Content starts

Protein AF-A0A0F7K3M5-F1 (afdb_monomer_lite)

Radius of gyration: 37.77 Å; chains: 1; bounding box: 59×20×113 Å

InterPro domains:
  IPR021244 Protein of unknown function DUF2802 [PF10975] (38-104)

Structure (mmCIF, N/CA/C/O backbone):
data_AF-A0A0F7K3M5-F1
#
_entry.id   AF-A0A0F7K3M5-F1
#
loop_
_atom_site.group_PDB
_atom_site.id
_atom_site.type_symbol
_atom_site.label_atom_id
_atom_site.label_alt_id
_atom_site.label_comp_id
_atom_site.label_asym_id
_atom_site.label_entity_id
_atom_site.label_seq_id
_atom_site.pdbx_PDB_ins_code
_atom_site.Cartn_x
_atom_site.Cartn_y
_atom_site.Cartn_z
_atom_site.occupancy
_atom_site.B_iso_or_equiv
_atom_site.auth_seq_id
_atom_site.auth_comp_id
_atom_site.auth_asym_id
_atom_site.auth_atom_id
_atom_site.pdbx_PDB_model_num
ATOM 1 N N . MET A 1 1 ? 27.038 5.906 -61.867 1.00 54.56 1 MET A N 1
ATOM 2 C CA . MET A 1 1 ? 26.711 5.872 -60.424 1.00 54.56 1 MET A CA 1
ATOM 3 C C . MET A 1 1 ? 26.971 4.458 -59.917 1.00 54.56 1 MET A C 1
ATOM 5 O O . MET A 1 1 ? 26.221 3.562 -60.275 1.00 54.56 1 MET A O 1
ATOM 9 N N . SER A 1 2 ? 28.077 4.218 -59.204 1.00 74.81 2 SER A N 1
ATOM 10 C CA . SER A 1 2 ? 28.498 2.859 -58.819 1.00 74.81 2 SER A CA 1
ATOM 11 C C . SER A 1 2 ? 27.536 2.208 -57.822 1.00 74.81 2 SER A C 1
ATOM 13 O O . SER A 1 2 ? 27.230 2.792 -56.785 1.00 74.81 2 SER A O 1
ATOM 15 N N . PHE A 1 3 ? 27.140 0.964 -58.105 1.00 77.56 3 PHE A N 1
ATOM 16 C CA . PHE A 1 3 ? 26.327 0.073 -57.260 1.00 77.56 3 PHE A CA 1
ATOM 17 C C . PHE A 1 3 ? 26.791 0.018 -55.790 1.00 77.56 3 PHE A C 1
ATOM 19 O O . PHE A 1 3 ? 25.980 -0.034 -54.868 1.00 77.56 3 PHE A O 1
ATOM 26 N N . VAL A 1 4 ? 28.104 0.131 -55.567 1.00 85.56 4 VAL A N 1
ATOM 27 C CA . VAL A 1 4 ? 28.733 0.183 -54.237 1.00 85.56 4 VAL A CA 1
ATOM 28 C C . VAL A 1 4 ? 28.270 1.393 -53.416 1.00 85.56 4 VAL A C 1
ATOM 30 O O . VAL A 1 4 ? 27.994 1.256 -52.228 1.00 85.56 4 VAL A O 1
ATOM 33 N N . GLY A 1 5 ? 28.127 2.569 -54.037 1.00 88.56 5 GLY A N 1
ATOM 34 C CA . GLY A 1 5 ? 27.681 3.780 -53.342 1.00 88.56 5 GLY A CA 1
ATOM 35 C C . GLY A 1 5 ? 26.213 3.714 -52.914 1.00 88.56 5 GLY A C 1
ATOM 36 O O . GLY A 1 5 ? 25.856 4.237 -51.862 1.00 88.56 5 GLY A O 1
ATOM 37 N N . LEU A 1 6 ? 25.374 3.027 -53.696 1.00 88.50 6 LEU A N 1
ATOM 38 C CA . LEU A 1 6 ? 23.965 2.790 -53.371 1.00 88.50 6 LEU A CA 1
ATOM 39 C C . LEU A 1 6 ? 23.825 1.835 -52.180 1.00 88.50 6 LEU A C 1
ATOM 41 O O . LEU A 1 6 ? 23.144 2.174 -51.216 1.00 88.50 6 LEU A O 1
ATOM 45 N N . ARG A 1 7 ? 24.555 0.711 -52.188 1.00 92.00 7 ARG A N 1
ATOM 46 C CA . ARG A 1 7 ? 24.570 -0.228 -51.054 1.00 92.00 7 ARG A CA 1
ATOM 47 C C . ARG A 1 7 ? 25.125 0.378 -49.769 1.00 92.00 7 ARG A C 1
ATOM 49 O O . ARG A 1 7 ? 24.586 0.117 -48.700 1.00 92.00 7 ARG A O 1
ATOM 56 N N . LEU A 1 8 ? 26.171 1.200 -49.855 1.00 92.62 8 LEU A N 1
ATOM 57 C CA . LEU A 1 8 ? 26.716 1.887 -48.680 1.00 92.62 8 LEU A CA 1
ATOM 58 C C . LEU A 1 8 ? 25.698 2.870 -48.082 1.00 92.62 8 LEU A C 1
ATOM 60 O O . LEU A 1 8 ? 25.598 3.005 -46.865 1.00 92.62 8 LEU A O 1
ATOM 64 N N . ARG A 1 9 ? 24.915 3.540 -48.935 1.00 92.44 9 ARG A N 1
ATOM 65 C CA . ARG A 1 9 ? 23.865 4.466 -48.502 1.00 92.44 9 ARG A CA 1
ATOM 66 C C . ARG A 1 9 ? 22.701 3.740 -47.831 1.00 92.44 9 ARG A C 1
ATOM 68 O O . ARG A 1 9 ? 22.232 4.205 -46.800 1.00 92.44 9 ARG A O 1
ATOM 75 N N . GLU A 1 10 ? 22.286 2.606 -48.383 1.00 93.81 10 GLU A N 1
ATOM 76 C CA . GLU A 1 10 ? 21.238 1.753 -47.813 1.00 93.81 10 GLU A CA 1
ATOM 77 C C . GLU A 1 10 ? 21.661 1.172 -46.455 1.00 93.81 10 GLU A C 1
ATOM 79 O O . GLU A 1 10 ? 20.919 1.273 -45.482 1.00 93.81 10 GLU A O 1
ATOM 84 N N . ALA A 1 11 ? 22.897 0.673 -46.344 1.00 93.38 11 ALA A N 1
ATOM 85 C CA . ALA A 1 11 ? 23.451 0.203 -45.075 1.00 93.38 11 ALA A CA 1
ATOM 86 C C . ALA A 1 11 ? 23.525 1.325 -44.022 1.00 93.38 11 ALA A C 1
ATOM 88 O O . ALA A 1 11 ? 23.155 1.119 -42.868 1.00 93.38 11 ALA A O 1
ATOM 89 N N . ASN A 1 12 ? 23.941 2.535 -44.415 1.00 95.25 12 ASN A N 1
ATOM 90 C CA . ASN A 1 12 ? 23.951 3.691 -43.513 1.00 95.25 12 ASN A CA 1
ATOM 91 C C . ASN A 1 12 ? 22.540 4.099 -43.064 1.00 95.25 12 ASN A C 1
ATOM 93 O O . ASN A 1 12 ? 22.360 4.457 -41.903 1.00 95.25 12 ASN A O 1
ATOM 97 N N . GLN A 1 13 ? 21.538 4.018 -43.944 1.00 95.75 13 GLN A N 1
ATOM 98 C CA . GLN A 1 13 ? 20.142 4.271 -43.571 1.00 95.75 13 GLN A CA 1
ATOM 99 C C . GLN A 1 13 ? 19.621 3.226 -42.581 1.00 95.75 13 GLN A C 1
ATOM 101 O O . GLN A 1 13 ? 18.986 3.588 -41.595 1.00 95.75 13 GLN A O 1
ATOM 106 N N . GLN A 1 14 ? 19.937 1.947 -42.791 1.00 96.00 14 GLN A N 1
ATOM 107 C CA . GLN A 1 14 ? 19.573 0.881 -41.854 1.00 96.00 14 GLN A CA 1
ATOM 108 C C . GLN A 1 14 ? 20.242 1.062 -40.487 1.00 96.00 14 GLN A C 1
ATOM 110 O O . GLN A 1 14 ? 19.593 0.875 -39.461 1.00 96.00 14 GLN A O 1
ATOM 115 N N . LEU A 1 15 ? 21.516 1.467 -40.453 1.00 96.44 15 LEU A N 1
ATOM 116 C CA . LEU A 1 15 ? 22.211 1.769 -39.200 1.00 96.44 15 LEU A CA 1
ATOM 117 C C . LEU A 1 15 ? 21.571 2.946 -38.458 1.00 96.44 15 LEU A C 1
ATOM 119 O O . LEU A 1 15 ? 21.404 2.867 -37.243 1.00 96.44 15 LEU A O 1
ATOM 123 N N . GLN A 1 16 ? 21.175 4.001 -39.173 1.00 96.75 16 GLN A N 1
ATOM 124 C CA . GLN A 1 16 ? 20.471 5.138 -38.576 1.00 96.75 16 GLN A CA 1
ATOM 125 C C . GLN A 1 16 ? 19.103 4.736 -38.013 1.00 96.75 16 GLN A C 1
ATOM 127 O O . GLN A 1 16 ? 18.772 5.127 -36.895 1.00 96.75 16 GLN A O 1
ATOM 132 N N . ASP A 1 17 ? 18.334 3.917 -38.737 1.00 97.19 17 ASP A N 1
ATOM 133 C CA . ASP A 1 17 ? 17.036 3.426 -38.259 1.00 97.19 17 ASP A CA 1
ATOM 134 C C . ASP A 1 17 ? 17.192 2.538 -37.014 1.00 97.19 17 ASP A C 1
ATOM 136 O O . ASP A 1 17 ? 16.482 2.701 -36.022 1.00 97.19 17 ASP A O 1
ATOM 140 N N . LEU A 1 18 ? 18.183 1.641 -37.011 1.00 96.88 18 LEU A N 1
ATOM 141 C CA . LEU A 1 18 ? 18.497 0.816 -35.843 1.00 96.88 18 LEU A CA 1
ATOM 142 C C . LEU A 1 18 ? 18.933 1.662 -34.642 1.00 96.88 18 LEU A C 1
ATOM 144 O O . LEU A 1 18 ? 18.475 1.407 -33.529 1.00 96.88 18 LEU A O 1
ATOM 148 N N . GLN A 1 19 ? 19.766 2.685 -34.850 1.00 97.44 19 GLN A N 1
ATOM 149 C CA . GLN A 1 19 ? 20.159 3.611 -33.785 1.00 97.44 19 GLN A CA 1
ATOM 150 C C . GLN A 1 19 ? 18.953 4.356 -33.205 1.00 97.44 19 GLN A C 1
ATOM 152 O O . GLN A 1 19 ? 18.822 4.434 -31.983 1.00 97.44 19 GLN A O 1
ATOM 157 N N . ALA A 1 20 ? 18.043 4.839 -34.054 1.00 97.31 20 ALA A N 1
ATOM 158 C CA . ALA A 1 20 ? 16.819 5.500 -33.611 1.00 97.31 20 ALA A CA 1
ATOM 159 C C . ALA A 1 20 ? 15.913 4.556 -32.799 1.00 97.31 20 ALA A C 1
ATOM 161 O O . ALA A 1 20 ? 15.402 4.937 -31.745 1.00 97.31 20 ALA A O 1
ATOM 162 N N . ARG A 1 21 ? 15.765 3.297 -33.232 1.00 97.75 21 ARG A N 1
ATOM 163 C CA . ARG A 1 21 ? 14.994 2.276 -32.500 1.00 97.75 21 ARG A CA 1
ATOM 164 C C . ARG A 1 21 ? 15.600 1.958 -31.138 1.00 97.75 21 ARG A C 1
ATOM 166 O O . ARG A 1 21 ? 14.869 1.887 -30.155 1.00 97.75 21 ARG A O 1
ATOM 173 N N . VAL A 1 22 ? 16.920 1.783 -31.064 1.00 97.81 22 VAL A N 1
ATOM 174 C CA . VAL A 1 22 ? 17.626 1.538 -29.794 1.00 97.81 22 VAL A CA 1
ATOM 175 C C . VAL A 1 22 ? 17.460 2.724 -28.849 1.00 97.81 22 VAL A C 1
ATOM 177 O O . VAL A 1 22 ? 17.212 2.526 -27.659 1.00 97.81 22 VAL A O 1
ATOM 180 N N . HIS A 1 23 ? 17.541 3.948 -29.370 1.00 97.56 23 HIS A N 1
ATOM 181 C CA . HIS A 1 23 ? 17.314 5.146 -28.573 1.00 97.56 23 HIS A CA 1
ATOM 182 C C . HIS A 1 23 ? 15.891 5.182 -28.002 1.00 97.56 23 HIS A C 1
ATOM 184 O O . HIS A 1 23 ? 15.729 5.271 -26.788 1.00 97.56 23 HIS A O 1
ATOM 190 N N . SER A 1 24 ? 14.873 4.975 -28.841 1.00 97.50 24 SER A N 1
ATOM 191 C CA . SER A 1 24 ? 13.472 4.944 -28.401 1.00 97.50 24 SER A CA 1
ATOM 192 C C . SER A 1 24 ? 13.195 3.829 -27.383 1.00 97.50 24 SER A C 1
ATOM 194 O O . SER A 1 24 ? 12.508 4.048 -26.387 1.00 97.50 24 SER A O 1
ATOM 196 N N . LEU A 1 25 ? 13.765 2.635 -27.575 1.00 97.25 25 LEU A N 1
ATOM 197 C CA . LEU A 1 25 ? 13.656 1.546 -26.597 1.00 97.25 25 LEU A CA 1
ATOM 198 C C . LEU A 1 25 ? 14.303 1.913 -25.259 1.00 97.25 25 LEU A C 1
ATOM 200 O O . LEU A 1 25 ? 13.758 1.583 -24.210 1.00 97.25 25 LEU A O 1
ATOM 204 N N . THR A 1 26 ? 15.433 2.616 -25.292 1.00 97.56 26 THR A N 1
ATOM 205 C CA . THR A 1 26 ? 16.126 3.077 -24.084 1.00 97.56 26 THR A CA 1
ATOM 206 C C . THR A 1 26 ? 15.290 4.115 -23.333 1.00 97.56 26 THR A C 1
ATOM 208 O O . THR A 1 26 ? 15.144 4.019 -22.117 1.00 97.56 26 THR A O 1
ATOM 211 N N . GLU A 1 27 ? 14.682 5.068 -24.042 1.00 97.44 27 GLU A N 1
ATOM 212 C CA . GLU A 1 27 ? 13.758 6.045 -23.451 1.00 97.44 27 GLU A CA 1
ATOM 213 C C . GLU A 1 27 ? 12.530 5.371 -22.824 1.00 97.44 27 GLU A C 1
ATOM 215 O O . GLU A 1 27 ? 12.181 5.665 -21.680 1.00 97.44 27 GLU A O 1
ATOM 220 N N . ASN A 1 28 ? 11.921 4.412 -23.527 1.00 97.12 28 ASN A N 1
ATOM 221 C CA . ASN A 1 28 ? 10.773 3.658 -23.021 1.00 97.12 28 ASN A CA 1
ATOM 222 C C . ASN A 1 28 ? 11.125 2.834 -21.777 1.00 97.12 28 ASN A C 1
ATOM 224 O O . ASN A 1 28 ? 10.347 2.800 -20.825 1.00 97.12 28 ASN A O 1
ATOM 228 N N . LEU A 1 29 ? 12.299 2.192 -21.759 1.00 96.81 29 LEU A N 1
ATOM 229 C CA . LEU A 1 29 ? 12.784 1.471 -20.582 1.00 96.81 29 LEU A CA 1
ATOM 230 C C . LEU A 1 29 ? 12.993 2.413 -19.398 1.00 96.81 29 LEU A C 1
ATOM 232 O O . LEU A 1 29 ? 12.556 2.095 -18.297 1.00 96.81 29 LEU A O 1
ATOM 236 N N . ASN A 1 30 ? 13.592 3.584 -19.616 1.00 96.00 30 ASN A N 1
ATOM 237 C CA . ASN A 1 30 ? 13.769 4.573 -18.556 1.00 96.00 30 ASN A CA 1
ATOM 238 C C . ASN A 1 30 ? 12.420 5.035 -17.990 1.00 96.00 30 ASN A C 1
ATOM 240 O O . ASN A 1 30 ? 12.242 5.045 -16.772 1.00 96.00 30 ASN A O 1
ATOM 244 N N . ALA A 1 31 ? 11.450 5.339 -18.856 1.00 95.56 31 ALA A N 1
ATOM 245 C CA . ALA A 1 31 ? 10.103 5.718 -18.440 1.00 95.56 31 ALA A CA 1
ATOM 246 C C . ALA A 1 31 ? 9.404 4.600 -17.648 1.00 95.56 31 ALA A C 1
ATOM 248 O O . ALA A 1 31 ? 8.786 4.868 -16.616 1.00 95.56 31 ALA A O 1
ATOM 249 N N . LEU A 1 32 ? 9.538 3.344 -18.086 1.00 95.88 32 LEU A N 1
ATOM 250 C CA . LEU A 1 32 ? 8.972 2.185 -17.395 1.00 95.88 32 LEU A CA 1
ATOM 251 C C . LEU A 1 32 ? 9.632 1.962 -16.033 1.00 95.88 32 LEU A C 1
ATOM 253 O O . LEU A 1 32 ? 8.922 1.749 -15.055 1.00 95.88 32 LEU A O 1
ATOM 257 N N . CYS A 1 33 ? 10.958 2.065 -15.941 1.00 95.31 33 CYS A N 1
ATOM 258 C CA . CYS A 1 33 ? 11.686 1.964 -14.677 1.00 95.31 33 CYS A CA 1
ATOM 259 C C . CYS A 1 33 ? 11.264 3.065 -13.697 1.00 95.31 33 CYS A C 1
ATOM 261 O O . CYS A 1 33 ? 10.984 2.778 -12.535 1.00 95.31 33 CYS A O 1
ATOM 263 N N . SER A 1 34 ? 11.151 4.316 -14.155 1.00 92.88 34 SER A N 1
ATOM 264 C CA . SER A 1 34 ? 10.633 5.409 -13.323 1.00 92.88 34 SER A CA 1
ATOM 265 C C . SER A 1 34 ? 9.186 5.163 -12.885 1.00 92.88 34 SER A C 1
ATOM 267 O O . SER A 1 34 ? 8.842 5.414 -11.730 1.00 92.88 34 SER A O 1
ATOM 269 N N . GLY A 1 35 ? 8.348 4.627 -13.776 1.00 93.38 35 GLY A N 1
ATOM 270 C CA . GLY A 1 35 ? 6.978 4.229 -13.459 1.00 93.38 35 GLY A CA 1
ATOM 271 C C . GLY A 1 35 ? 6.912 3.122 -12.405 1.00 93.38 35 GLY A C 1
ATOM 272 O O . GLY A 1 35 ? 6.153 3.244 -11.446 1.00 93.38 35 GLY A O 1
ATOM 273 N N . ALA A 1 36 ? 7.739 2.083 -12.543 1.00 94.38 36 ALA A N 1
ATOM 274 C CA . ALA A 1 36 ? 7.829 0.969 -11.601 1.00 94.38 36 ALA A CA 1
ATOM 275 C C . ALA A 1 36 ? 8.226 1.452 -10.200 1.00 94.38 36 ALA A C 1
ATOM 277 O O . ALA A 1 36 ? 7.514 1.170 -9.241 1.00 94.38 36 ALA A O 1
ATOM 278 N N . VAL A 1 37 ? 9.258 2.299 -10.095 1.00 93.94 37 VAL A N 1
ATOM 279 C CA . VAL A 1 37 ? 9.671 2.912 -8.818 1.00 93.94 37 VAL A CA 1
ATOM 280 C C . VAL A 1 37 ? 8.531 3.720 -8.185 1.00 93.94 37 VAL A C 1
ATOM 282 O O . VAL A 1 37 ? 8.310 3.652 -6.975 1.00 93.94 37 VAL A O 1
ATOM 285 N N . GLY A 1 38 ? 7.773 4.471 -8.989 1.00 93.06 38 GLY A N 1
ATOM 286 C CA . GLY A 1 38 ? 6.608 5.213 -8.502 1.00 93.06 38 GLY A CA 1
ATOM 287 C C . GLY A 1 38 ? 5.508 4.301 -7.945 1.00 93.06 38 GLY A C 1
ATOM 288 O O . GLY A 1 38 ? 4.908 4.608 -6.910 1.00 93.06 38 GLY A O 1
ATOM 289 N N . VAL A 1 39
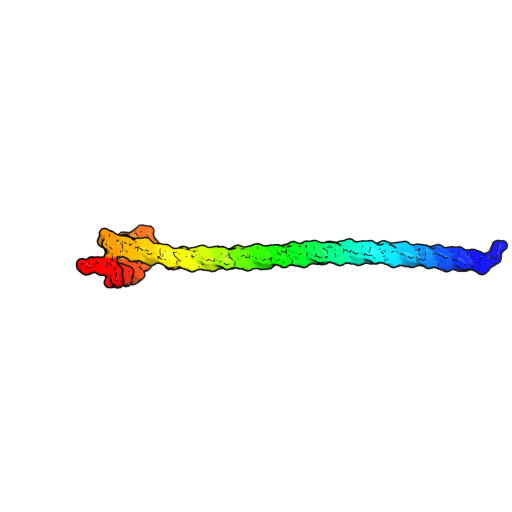 ? 5.260 3.165 -8.603 1.00 94.75 39 VAL A N 1
ATOM 290 C CA . VAL A 1 39 ? 4.305 2.150 -8.139 1.00 94.75 39 VAL A CA 1
ATOM 291 C C . VAL A 1 39 ? 4.790 1.493 -6.849 1.00 94.75 39 VAL A C 1
ATOM 293 O O . VAL A 1 39 ? 4.018 1.444 -5.893 1.00 94.75 39 VAL A O 1
ATOM 296 N N . ASP A 1 40 ? 6.054 1.078 -6.777 1.00 95.81 40 ASP A N 1
ATOM 297 C CA . ASP A 1 40 ? 6.643 0.459 -5.584 1.00 95.81 40 ASP A CA 1
ATOM 298 C C . ASP A 1 40 ? 6.537 1.382 -4.365 1.00 95.81 40 ASP A C 1
ATOM 300 O O . ASP A 1 40 ? 6.105 0.973 -3.283 1.00 95.81 40 ASP A O 1
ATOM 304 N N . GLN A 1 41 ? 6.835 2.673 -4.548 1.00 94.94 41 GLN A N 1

Content ends

» **Work instruction**:
Show each line of the material that includes the word "Protein".

» **Answer box**:
Protein AF-A0A0F7K3M5-F1 (afdb_monomer_lite)
  IPR021244 Protein of unknown function DUF2802 [PF10975] (38-104)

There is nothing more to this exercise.